## EXERCISE AIM
Exact reproduction required: the lines below from the line with "ATOM 182 O O" to the line with "ATOM 198 C CA", both ends included, and no others.

## Items from a data source
•••

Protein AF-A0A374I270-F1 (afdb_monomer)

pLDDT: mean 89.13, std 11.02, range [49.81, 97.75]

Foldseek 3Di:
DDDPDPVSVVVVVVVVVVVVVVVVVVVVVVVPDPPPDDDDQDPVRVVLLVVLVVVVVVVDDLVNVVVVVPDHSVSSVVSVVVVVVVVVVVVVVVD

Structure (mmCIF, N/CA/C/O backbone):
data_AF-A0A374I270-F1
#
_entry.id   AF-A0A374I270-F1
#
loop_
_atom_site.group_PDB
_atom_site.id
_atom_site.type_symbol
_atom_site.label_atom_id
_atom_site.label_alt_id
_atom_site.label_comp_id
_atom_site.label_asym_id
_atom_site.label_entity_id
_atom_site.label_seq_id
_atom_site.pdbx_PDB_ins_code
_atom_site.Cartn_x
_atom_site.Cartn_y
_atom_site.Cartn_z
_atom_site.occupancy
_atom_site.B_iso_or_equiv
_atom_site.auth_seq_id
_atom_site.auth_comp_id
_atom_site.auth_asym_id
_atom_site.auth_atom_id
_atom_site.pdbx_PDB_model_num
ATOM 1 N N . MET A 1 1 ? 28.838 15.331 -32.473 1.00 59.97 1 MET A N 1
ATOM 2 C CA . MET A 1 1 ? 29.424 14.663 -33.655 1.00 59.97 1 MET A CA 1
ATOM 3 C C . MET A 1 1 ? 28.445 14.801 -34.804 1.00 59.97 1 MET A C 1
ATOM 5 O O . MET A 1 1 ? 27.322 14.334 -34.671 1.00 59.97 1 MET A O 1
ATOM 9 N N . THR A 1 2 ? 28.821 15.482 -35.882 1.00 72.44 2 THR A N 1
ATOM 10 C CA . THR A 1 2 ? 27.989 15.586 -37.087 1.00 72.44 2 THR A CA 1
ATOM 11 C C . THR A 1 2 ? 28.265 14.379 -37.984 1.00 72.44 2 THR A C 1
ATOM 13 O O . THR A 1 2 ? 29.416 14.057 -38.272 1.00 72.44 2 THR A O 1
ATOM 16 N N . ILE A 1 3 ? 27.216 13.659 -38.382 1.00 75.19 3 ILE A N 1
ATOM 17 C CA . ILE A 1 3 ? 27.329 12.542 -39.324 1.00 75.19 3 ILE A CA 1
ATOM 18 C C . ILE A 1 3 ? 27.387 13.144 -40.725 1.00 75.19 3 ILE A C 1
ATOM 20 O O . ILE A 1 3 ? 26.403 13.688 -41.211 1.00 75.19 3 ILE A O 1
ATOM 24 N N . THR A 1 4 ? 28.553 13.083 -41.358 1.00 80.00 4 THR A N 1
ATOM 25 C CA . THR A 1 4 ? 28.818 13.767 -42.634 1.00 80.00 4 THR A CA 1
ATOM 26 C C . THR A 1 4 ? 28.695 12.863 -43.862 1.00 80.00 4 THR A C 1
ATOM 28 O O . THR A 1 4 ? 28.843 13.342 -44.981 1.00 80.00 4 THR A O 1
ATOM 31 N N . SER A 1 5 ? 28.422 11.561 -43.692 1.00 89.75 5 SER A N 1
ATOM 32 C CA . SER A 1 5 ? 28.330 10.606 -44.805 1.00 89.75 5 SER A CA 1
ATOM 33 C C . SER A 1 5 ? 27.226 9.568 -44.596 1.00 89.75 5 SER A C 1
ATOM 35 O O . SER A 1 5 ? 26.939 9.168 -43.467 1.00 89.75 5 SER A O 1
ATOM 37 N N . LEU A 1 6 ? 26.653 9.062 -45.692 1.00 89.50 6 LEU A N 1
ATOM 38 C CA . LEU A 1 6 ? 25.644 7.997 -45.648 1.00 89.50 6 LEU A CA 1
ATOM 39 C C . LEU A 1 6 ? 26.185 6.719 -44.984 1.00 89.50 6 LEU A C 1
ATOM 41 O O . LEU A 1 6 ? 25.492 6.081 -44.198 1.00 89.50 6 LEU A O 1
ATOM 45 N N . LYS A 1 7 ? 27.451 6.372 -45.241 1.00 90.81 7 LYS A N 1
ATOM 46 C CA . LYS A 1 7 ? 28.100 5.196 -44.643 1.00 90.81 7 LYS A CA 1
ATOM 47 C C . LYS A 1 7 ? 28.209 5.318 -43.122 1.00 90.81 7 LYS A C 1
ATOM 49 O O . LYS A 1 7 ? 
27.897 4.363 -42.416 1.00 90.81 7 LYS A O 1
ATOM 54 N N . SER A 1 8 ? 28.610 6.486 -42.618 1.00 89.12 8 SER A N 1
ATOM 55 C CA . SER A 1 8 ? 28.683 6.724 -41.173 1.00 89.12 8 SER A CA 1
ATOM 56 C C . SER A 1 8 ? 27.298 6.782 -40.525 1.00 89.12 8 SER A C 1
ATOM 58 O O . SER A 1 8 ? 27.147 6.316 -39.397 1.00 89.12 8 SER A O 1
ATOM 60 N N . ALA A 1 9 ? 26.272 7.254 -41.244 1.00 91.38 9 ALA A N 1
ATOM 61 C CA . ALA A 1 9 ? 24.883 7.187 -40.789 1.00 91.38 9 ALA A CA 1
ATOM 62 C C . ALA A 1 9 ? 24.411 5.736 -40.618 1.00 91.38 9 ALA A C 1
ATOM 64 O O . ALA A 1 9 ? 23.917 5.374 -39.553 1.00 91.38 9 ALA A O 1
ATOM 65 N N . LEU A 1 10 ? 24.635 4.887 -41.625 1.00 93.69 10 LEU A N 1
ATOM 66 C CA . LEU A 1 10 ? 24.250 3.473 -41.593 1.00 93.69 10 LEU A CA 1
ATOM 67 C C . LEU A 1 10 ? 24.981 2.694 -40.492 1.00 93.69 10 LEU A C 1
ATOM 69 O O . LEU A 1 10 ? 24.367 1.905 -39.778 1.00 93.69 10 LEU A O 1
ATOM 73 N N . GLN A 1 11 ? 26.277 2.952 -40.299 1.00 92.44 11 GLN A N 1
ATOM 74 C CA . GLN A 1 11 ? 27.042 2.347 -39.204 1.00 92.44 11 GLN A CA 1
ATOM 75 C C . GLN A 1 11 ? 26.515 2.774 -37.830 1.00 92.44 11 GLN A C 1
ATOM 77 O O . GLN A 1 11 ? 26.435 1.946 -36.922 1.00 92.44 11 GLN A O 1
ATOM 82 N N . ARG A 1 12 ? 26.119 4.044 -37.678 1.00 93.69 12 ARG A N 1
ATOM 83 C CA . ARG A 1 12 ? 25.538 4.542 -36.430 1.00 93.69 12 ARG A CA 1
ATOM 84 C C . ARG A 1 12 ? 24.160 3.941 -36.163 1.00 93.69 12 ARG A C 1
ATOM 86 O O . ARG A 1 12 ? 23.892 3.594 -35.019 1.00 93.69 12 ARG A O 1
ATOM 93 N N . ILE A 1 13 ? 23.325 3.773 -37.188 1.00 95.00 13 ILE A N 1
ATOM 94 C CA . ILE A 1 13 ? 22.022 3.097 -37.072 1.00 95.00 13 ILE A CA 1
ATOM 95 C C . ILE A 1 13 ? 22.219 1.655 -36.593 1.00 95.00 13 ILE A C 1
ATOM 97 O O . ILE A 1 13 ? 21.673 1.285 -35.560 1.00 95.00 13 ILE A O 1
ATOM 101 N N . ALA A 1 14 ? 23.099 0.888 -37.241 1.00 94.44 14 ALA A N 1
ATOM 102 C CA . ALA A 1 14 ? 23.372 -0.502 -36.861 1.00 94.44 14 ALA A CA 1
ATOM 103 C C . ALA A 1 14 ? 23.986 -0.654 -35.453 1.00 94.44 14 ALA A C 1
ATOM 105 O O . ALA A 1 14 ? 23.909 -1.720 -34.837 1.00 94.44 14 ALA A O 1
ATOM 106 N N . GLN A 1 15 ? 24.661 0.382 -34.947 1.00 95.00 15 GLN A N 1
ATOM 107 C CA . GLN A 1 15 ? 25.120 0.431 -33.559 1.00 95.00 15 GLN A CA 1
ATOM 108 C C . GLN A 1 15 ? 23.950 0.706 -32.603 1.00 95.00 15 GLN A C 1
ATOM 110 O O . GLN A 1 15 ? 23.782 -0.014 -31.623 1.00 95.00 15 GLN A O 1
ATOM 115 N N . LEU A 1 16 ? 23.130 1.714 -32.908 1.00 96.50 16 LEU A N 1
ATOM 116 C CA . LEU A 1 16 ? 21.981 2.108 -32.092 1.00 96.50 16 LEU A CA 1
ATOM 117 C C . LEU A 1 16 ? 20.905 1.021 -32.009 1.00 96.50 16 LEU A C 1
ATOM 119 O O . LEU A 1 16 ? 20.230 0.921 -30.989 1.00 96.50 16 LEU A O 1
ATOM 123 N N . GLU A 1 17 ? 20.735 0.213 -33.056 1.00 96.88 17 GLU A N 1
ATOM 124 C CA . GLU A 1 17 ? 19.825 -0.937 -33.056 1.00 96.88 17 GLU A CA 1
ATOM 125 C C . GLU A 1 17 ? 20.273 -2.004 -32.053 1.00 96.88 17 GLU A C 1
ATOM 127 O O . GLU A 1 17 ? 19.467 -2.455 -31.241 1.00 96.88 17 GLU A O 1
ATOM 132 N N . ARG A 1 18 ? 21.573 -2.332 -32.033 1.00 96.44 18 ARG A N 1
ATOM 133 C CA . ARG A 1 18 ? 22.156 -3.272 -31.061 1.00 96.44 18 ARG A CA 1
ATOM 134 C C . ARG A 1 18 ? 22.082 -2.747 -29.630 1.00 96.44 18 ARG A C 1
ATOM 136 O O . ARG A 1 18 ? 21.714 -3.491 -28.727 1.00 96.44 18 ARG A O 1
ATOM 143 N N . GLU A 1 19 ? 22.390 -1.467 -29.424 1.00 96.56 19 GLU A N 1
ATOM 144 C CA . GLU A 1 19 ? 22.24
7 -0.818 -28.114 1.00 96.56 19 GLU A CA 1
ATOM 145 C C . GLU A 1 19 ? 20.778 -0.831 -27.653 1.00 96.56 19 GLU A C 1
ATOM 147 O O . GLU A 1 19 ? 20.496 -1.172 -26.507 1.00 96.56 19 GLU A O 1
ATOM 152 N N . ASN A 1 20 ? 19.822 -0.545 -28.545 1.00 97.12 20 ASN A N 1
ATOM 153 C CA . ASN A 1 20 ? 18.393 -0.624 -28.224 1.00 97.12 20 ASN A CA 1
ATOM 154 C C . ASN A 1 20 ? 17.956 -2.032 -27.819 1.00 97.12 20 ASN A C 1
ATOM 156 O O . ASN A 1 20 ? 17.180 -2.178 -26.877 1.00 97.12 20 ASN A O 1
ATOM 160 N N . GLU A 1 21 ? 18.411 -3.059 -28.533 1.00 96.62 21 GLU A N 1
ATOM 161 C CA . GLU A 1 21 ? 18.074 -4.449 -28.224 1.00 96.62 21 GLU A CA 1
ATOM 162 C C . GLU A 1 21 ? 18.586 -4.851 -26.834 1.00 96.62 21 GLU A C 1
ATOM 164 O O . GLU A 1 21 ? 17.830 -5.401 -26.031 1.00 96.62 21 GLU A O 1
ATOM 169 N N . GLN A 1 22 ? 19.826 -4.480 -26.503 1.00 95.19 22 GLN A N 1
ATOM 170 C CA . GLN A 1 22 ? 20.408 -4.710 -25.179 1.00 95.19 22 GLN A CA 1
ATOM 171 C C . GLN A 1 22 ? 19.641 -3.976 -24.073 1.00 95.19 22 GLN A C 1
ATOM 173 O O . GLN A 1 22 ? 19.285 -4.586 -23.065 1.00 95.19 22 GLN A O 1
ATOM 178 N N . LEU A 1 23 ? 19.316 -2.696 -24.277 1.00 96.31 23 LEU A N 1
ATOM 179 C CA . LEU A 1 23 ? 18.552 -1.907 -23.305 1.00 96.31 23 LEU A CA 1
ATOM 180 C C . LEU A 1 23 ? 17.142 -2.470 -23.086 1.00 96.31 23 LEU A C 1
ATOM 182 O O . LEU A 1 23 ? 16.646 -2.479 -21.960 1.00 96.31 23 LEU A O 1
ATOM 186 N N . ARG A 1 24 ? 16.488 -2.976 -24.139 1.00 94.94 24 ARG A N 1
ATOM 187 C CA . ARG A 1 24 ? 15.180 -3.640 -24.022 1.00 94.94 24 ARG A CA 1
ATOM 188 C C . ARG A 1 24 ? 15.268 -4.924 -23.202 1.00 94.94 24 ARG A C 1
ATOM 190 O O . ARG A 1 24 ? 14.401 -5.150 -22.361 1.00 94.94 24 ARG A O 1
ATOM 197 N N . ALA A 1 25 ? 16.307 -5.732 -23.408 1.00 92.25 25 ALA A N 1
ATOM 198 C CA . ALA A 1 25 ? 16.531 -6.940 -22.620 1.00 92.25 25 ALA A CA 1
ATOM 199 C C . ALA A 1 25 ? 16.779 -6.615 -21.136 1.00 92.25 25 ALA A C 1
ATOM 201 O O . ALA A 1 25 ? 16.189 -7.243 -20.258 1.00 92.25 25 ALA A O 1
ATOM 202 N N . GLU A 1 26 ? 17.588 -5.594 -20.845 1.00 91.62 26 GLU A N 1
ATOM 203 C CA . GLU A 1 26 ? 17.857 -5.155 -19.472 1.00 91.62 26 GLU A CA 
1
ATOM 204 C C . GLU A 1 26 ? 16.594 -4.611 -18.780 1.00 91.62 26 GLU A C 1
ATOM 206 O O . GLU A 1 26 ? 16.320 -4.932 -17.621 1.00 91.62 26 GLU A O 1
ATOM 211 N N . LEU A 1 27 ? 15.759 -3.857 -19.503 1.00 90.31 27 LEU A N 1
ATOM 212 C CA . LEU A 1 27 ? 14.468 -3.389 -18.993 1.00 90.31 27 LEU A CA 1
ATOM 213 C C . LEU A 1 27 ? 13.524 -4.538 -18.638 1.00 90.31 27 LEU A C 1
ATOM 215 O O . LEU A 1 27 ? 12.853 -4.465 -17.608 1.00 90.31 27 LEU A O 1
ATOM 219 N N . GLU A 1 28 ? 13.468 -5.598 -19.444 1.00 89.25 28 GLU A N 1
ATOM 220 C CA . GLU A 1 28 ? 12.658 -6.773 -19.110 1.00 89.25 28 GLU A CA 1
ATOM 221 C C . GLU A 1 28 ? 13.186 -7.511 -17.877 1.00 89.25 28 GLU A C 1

•••

## EXERCISE RESPONSE
ATOM 182 O O . LEU A 1 23 ? 16.646 -2.479 -21.960 1.00 96.31 23 LEU A O 1
ATOM 186 N N . ARG A 1 24 ? 16.488 -2.976 -24.139 1.00 94.94 24 ARG A N 1
ATOM 187 C CA . ARG A 1 24 ? 15.180 -3.640 -24.022 1.00 94.94 24 ARG A CA 1
ATOM 188 C C . ARG A 1 24 ? 15.268 -4.924 -23.202 1.00 94.94 24 ARG A C 1
ATOM 190 O O . ARG A 1 24 ? 14.401 -5.150 -22.361 1.00 94.94 24 ARG A O 1
ATOM 197 N N . ALA A 1 25 ? 16.307 -5.732 -23.408 1.00 92.25 25 ALA A N 1
ATOM 198 C CA . ALA A 1 25 ? 16.531 -6.940 -22.620 1.00 92.25 25 ALA A CA 1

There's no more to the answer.